Chris Knowles, um veterano criador de jogos e fundador do estúdio independente Sidequest Ninja, aponta para os jogos clonados que já estão a assolar as lojas de aplicações e os mercados online.
"Tudo o que torna o modelo de negócio dos estúdios clones ainda mais barato e rápido dificulta ainda mais a difícil tarefa de gerir um estúdio independente financeiramente sustentável", adverte Knowles.
Knowles e muitos outros temem que o advento da geração de jogos assistida por IA só venha a agravar o problema, inundando o mercado com conteúdos predominantemente derivados e de baixo esforço.
Isto reflecte o que está a acontecer noutras áreas das artes criativas. Por exemplo, a música gerada por IA está a chegar ao Spotify e a arte gerada por IA está a substituir ilustradores e designers qualificados.
Há também o risco de homogeneização criativa. Se todos os criadores estiverem a utilizar o mesmo pequeno conjunto de modelos de IA e conjuntos de dados associados, o resultado será um cenário de jogo cada vez mais genérico e permutável?
Será que as idiossincrasias e os acidentes felizes que muitas vezes definem os jogos verdadeiramente memoráveis se perderão na busca da otimização algorítmica?
Como a argumentista Melissa Rundle descreveu sobre o histórico Greve dos actores de Hollywood em 2023A IA não tem traumas de infância. Como escritores, estamos a criar histórias que tocam as pessoas e que, muitas vezes, vão ao fundo da nossa alma - isto é contar histórias no seu estado mais sagrado e nunca deve ser roubado por uma máquina."
Os campos de minas éticos dos jogos de IA
O papel da IA no desenvolvimento de jogos está a esbater a linha entre o virtual e o real, aproximando os jogos do seu objetivo de longa data de criar experiências verdadeiramente imersivas e realistas.
Muitos jogos já permitem que os jogadores personalizem as suas personas digitais. Com ferramentas de inteligência artificial capazes de gerar imagens hiper-realistas e com qualidade fotográfica, o potencial para os jogadores criarem avatares que se assemelham a indivíduos reais - e depois utilizarem esses avatares para fins de exploração ou abuso - é perturbadoramente elevado.
Os elementos de base para estes cenários já foram criados. Por exemplo, o recente caso do Alunos espanhóis utilizam "jogos" de IA para gerar imagens de nudez dos seus colegas de turma ilustra a facilidade com que estas ferramentas podem ser transformadas em armas, especialmente contra populações vulneráveis como as mulheres e os menores.
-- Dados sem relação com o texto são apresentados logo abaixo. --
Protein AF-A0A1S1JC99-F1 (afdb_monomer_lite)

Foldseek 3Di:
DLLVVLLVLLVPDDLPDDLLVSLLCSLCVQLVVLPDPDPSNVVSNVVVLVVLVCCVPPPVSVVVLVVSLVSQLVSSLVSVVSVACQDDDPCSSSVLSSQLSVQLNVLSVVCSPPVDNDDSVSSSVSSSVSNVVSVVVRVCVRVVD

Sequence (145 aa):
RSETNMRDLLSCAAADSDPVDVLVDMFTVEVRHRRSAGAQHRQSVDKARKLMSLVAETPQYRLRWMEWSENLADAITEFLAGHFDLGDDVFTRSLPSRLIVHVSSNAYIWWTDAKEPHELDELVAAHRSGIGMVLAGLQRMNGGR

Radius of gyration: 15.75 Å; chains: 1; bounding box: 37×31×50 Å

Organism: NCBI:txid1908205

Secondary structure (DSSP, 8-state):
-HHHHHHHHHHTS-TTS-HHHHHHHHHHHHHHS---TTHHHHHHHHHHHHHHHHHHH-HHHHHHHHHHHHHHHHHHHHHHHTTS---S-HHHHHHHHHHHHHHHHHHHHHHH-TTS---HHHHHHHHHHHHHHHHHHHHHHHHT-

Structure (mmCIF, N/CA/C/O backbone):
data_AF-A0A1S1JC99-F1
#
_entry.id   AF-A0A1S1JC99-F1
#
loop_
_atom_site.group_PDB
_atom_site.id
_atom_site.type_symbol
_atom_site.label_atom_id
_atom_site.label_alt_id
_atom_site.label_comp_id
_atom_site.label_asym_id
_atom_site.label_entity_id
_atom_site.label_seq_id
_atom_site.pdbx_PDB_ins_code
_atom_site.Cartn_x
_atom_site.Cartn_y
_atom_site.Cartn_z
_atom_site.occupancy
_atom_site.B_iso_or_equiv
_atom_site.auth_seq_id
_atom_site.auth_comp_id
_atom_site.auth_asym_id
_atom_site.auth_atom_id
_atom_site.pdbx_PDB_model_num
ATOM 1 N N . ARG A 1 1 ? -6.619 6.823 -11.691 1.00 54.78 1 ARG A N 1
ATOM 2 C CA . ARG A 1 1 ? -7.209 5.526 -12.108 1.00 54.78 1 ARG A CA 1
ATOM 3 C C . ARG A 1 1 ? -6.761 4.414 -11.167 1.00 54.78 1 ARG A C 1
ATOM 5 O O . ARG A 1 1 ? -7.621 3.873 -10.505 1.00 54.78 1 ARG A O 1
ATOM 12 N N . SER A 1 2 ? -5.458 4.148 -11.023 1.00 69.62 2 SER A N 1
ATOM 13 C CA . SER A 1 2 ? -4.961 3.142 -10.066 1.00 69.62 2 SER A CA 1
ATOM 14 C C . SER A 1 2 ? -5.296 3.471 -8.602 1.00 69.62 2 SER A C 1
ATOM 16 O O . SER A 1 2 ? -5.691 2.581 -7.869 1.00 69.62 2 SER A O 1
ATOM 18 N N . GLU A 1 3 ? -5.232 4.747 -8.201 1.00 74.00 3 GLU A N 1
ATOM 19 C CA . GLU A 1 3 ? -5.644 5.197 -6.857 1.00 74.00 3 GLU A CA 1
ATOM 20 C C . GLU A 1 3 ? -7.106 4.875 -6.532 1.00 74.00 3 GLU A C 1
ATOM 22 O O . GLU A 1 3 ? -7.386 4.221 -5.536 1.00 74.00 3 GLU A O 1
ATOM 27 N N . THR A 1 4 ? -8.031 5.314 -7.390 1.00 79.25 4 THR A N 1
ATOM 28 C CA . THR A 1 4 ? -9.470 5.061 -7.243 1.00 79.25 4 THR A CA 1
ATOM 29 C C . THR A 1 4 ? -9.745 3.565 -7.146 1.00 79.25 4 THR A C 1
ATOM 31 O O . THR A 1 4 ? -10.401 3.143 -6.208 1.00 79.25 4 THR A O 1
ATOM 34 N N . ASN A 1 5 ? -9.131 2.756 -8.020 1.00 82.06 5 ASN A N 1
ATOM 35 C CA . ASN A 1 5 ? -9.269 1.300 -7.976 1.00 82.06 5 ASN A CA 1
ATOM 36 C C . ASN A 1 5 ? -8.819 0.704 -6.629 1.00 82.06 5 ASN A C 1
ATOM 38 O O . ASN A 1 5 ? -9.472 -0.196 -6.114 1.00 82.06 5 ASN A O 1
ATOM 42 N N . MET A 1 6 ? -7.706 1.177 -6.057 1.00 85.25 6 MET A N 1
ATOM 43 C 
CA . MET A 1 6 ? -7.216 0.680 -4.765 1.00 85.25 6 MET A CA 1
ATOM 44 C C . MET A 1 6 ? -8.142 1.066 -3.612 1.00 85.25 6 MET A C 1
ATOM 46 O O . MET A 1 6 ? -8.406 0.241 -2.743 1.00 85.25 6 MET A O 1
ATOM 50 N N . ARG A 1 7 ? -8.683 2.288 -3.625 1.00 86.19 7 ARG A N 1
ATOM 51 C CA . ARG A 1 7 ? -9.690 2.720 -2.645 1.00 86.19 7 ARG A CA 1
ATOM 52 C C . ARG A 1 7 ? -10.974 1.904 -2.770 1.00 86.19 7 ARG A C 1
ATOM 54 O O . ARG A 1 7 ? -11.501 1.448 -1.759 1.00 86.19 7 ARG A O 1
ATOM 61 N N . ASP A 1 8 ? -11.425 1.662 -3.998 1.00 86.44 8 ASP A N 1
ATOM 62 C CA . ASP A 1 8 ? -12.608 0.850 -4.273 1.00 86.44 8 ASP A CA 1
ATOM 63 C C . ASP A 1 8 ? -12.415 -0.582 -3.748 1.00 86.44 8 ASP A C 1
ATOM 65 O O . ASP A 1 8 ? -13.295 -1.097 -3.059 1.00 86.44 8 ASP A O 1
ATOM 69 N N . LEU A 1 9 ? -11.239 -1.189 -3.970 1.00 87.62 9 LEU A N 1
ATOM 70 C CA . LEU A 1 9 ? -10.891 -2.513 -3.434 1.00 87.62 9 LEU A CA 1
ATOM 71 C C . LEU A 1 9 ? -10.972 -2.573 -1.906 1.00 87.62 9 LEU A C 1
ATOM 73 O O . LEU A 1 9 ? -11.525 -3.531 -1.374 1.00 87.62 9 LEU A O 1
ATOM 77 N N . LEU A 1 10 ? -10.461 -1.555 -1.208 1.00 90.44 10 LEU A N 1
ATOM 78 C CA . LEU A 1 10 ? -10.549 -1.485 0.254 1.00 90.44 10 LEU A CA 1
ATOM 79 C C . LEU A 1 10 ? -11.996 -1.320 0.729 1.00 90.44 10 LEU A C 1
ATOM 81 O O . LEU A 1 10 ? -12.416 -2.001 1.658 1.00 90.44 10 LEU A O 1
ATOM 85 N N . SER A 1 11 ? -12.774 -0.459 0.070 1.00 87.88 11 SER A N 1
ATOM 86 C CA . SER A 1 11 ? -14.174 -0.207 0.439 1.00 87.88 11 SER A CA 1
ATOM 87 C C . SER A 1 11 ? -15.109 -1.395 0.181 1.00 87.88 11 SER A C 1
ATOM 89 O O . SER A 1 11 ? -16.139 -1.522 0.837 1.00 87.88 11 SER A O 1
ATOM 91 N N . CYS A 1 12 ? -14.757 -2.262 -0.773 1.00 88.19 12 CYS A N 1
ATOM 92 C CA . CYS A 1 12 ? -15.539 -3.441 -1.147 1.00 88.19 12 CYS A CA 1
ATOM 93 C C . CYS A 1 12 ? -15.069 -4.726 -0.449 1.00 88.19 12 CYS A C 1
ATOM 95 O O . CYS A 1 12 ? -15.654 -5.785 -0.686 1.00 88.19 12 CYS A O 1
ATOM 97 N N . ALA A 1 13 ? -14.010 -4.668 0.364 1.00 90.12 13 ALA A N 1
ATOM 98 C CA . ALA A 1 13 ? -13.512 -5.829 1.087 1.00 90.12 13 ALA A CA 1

Os "jogos" de IA capazes de produzir imagens explícitas ou abusivas são abundantes na Apple App Store e no Google Play, e os limites de idade são em grande parte ineficazes.
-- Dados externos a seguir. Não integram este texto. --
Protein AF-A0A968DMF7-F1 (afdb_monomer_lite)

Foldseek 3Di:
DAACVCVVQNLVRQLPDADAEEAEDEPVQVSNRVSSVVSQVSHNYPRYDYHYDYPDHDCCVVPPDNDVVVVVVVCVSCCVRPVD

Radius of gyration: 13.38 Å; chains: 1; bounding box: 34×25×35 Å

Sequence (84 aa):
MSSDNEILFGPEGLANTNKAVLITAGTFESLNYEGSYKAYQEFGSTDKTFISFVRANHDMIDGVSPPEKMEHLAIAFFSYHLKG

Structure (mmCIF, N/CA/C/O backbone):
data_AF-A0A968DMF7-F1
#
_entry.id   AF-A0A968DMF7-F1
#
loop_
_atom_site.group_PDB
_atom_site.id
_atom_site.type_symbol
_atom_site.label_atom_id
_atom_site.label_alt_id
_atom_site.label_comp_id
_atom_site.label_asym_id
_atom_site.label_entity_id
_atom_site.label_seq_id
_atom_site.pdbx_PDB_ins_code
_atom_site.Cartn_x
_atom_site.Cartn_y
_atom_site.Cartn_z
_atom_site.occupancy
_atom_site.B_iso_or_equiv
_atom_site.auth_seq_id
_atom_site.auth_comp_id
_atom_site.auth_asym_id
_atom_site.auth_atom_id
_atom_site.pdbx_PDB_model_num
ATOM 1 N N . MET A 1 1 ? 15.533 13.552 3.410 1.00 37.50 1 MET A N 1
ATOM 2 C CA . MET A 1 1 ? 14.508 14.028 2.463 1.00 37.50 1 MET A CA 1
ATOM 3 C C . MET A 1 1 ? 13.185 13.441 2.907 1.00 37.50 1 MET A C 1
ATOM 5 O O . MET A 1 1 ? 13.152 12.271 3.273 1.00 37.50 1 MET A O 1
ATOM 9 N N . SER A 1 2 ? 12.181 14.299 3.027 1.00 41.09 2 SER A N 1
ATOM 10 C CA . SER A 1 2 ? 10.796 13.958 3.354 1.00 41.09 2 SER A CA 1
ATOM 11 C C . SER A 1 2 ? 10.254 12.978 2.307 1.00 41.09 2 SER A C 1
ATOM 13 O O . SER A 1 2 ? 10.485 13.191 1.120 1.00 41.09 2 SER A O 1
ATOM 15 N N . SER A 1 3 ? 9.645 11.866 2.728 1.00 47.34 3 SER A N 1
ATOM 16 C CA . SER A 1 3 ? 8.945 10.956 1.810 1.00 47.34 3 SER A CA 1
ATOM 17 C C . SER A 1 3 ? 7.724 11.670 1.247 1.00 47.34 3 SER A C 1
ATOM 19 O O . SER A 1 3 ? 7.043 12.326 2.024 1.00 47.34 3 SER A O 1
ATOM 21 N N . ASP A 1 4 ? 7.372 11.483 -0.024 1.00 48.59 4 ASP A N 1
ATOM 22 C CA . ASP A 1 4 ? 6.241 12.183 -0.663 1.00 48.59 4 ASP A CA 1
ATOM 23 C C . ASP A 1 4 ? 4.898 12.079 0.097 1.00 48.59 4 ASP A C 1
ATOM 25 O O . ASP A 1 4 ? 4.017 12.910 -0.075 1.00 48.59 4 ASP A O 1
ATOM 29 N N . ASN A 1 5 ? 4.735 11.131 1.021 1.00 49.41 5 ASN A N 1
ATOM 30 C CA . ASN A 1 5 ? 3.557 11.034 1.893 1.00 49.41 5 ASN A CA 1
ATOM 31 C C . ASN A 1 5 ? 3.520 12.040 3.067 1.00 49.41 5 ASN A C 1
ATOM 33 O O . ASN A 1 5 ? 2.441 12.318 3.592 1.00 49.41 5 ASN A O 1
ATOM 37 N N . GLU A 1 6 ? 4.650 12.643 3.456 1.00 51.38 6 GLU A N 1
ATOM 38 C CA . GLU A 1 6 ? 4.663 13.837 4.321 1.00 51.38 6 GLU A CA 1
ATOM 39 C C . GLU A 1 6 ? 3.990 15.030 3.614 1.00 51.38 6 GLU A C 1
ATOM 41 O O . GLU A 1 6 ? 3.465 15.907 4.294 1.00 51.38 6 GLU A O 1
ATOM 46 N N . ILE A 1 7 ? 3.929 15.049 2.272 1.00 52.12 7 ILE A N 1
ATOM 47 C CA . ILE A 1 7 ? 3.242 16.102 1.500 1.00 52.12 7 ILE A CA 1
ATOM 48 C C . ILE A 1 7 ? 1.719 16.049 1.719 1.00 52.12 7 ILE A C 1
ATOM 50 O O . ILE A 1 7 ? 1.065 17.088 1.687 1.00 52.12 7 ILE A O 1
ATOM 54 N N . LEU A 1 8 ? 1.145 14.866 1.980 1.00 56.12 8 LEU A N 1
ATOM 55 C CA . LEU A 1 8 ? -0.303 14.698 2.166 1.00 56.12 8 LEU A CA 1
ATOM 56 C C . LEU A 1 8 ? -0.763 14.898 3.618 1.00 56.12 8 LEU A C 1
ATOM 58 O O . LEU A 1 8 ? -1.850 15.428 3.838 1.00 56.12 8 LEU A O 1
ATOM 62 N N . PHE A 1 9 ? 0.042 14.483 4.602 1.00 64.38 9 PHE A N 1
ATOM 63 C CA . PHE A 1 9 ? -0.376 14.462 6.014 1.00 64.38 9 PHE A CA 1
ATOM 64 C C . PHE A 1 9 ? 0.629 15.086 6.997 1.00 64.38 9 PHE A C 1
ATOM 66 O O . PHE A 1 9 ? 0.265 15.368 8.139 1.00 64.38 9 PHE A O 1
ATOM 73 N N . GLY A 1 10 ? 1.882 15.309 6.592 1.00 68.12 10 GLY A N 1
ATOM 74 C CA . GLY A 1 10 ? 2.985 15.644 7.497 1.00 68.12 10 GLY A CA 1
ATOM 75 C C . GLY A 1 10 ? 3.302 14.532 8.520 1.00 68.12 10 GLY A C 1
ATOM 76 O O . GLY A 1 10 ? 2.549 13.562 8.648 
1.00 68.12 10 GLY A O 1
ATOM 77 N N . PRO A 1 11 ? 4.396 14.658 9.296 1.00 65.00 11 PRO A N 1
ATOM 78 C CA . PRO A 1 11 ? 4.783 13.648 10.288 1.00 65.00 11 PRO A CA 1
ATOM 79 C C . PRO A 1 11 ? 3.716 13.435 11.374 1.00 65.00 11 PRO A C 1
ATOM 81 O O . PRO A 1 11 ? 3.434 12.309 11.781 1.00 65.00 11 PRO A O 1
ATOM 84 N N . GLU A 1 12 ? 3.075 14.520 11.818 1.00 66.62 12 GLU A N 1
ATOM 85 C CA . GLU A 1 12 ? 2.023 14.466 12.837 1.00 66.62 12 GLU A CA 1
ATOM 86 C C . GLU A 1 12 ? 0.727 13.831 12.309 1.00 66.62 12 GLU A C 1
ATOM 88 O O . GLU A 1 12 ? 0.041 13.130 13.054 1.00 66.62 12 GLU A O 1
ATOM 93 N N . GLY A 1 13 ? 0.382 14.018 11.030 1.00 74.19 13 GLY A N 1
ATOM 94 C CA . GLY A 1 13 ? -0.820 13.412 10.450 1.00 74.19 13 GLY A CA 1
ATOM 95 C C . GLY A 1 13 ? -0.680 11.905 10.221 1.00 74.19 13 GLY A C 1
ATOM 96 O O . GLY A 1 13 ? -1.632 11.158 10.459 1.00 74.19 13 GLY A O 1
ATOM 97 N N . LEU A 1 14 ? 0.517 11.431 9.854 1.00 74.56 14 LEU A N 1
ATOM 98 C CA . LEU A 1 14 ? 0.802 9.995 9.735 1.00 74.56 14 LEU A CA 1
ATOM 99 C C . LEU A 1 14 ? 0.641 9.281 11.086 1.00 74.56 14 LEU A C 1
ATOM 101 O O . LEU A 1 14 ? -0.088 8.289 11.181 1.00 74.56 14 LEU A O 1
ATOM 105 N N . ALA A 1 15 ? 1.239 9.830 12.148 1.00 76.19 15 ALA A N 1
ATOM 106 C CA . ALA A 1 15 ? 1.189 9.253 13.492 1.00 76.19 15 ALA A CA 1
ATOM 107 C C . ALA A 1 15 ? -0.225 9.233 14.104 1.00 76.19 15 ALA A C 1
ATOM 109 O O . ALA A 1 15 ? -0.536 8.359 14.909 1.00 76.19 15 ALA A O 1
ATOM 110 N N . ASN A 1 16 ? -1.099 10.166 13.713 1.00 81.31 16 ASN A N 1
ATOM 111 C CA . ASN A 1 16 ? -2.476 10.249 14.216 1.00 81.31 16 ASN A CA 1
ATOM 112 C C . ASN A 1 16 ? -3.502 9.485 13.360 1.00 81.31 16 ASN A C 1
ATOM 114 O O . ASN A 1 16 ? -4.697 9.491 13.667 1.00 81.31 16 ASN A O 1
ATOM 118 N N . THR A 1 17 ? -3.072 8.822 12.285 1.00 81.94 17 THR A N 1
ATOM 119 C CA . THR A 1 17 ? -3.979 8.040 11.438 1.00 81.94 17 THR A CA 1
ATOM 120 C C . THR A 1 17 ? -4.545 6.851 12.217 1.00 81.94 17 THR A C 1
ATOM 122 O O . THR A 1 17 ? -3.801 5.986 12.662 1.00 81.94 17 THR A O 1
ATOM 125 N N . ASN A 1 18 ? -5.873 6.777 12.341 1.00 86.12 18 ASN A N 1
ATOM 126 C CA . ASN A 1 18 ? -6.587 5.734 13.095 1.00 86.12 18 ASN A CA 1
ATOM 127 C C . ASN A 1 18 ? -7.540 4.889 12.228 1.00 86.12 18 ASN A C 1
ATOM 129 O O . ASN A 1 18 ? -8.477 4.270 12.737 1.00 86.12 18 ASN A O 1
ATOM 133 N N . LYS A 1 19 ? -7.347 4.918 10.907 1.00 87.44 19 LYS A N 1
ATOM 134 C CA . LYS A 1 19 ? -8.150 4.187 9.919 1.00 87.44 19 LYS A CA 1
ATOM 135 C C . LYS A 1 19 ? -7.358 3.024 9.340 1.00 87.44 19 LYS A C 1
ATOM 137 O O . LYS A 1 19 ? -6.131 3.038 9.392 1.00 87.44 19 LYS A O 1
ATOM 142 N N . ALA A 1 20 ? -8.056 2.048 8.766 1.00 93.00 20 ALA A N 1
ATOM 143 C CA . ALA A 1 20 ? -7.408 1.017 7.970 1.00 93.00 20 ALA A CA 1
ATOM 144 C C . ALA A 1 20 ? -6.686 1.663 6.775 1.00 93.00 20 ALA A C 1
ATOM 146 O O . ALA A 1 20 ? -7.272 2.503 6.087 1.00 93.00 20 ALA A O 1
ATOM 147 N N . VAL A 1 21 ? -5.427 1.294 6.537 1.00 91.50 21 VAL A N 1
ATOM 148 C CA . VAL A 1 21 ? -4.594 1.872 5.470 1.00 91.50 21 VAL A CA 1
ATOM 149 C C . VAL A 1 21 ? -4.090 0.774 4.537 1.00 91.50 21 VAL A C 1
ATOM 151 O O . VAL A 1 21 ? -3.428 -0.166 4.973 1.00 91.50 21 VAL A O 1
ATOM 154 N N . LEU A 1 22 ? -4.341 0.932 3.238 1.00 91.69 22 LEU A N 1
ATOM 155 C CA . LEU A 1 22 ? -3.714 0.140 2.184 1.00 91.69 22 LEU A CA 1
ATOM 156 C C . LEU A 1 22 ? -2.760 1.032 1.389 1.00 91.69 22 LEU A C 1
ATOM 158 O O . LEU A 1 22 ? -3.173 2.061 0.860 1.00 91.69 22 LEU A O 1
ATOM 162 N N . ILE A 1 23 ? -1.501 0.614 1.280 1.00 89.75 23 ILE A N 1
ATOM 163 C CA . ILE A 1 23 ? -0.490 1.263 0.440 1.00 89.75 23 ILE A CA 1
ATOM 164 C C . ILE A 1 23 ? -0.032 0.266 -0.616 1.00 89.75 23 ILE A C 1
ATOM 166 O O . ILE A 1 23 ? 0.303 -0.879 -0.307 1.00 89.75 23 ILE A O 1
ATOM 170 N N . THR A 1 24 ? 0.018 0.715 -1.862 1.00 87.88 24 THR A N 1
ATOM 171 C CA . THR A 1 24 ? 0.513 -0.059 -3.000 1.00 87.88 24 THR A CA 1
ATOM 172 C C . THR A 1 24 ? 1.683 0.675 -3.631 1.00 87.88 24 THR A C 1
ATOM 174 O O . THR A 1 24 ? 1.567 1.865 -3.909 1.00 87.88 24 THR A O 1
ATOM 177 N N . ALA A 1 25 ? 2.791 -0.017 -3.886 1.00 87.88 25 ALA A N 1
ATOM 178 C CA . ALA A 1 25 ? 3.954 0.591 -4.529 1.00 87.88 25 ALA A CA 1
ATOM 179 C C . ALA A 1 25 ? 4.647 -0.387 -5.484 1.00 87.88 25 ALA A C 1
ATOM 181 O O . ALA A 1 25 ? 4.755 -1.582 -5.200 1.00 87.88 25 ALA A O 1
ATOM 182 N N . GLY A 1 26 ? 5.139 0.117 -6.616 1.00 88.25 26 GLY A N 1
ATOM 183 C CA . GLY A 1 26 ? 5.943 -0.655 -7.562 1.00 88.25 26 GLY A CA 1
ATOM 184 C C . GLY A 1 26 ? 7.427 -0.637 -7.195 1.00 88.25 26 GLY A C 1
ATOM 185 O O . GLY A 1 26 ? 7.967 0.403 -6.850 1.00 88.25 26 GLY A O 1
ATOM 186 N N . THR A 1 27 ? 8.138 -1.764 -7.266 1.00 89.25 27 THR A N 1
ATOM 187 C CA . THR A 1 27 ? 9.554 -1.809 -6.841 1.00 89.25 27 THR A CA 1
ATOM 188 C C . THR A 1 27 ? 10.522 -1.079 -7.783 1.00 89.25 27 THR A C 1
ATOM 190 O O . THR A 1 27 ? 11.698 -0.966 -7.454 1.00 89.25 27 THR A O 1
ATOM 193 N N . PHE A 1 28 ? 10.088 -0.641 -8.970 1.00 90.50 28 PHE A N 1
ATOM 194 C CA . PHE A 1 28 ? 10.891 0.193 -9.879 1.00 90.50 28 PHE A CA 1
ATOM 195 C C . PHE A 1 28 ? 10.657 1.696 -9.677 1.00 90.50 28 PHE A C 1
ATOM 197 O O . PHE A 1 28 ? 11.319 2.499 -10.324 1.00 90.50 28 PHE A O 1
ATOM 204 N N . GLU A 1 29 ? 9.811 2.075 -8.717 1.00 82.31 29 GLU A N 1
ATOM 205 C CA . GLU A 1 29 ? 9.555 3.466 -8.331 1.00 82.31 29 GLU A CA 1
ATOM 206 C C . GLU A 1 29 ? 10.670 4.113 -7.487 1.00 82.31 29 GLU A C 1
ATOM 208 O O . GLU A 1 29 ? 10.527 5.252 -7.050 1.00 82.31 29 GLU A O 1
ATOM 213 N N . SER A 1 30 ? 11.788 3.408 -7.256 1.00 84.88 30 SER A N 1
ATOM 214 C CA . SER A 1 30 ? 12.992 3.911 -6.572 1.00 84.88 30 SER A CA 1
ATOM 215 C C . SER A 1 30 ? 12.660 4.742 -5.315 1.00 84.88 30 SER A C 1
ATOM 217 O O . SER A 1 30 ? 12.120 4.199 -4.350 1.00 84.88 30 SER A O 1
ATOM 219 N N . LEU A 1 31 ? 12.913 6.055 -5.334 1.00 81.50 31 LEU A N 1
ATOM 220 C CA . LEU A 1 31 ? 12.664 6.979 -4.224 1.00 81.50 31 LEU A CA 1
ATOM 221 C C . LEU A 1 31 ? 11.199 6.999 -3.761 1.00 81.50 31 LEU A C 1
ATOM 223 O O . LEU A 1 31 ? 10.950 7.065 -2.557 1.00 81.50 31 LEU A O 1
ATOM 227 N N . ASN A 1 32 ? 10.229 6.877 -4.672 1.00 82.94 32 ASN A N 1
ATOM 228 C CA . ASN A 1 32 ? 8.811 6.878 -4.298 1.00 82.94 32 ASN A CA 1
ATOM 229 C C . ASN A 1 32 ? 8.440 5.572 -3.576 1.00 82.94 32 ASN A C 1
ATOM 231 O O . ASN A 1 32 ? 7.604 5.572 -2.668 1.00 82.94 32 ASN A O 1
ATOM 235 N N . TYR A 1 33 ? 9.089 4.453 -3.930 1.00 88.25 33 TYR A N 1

Se transpusermos esta mesma dinâmica para o contexto de ambientes de jogo altamente realistas e pormenorizados, o potencial de danos é enorme.
Além disso, moderar a funcionalidade da IA para evitar esta forma de abuso ou manipulação é excecionalmente complicado, se não impossível. Todos os modelos de IA, por mais sofisticados que sejam, são vulneráveis à fuga à prisão. Isto implica encontrar lacunas ou pontos fracos nos sistemas de moderação para gerar conteúdos que supostamente são restritos.
Os filtros concebidos para bloquear conteúdos explícitos tornam-se muitas vezes o próprio alvo de manipulação por parte dos jogadores que levam os sistemas de IA aos seus limites, criando conteúdos que ultrapassam os limites éticos.
O desafio é garantir que a IA não prejudica as próprias comunidades que pretende melhorar - tanto entre os jogadores como na sociedade em geral.
Ds programadores, estúdios, etc., não podem apenas alargar os limites do que a IA pode fazer, mas também compreender onde é que a IA deixa de ser uma ferramenta e começa a tomar conta das nossas vidas - das nossas faculdades mentais - da nossa cultura, da nossa criatividade, de nós próprios.
No final, a conversa sobre a IA nos jogos não é sobre se vai acontecer - já aconteceu. O foco tem de mudar para garantir que a IA complementa, em vez de apagar, a criatividade humana, ao mesmo tempo que previne formas de dano e utilização indevida.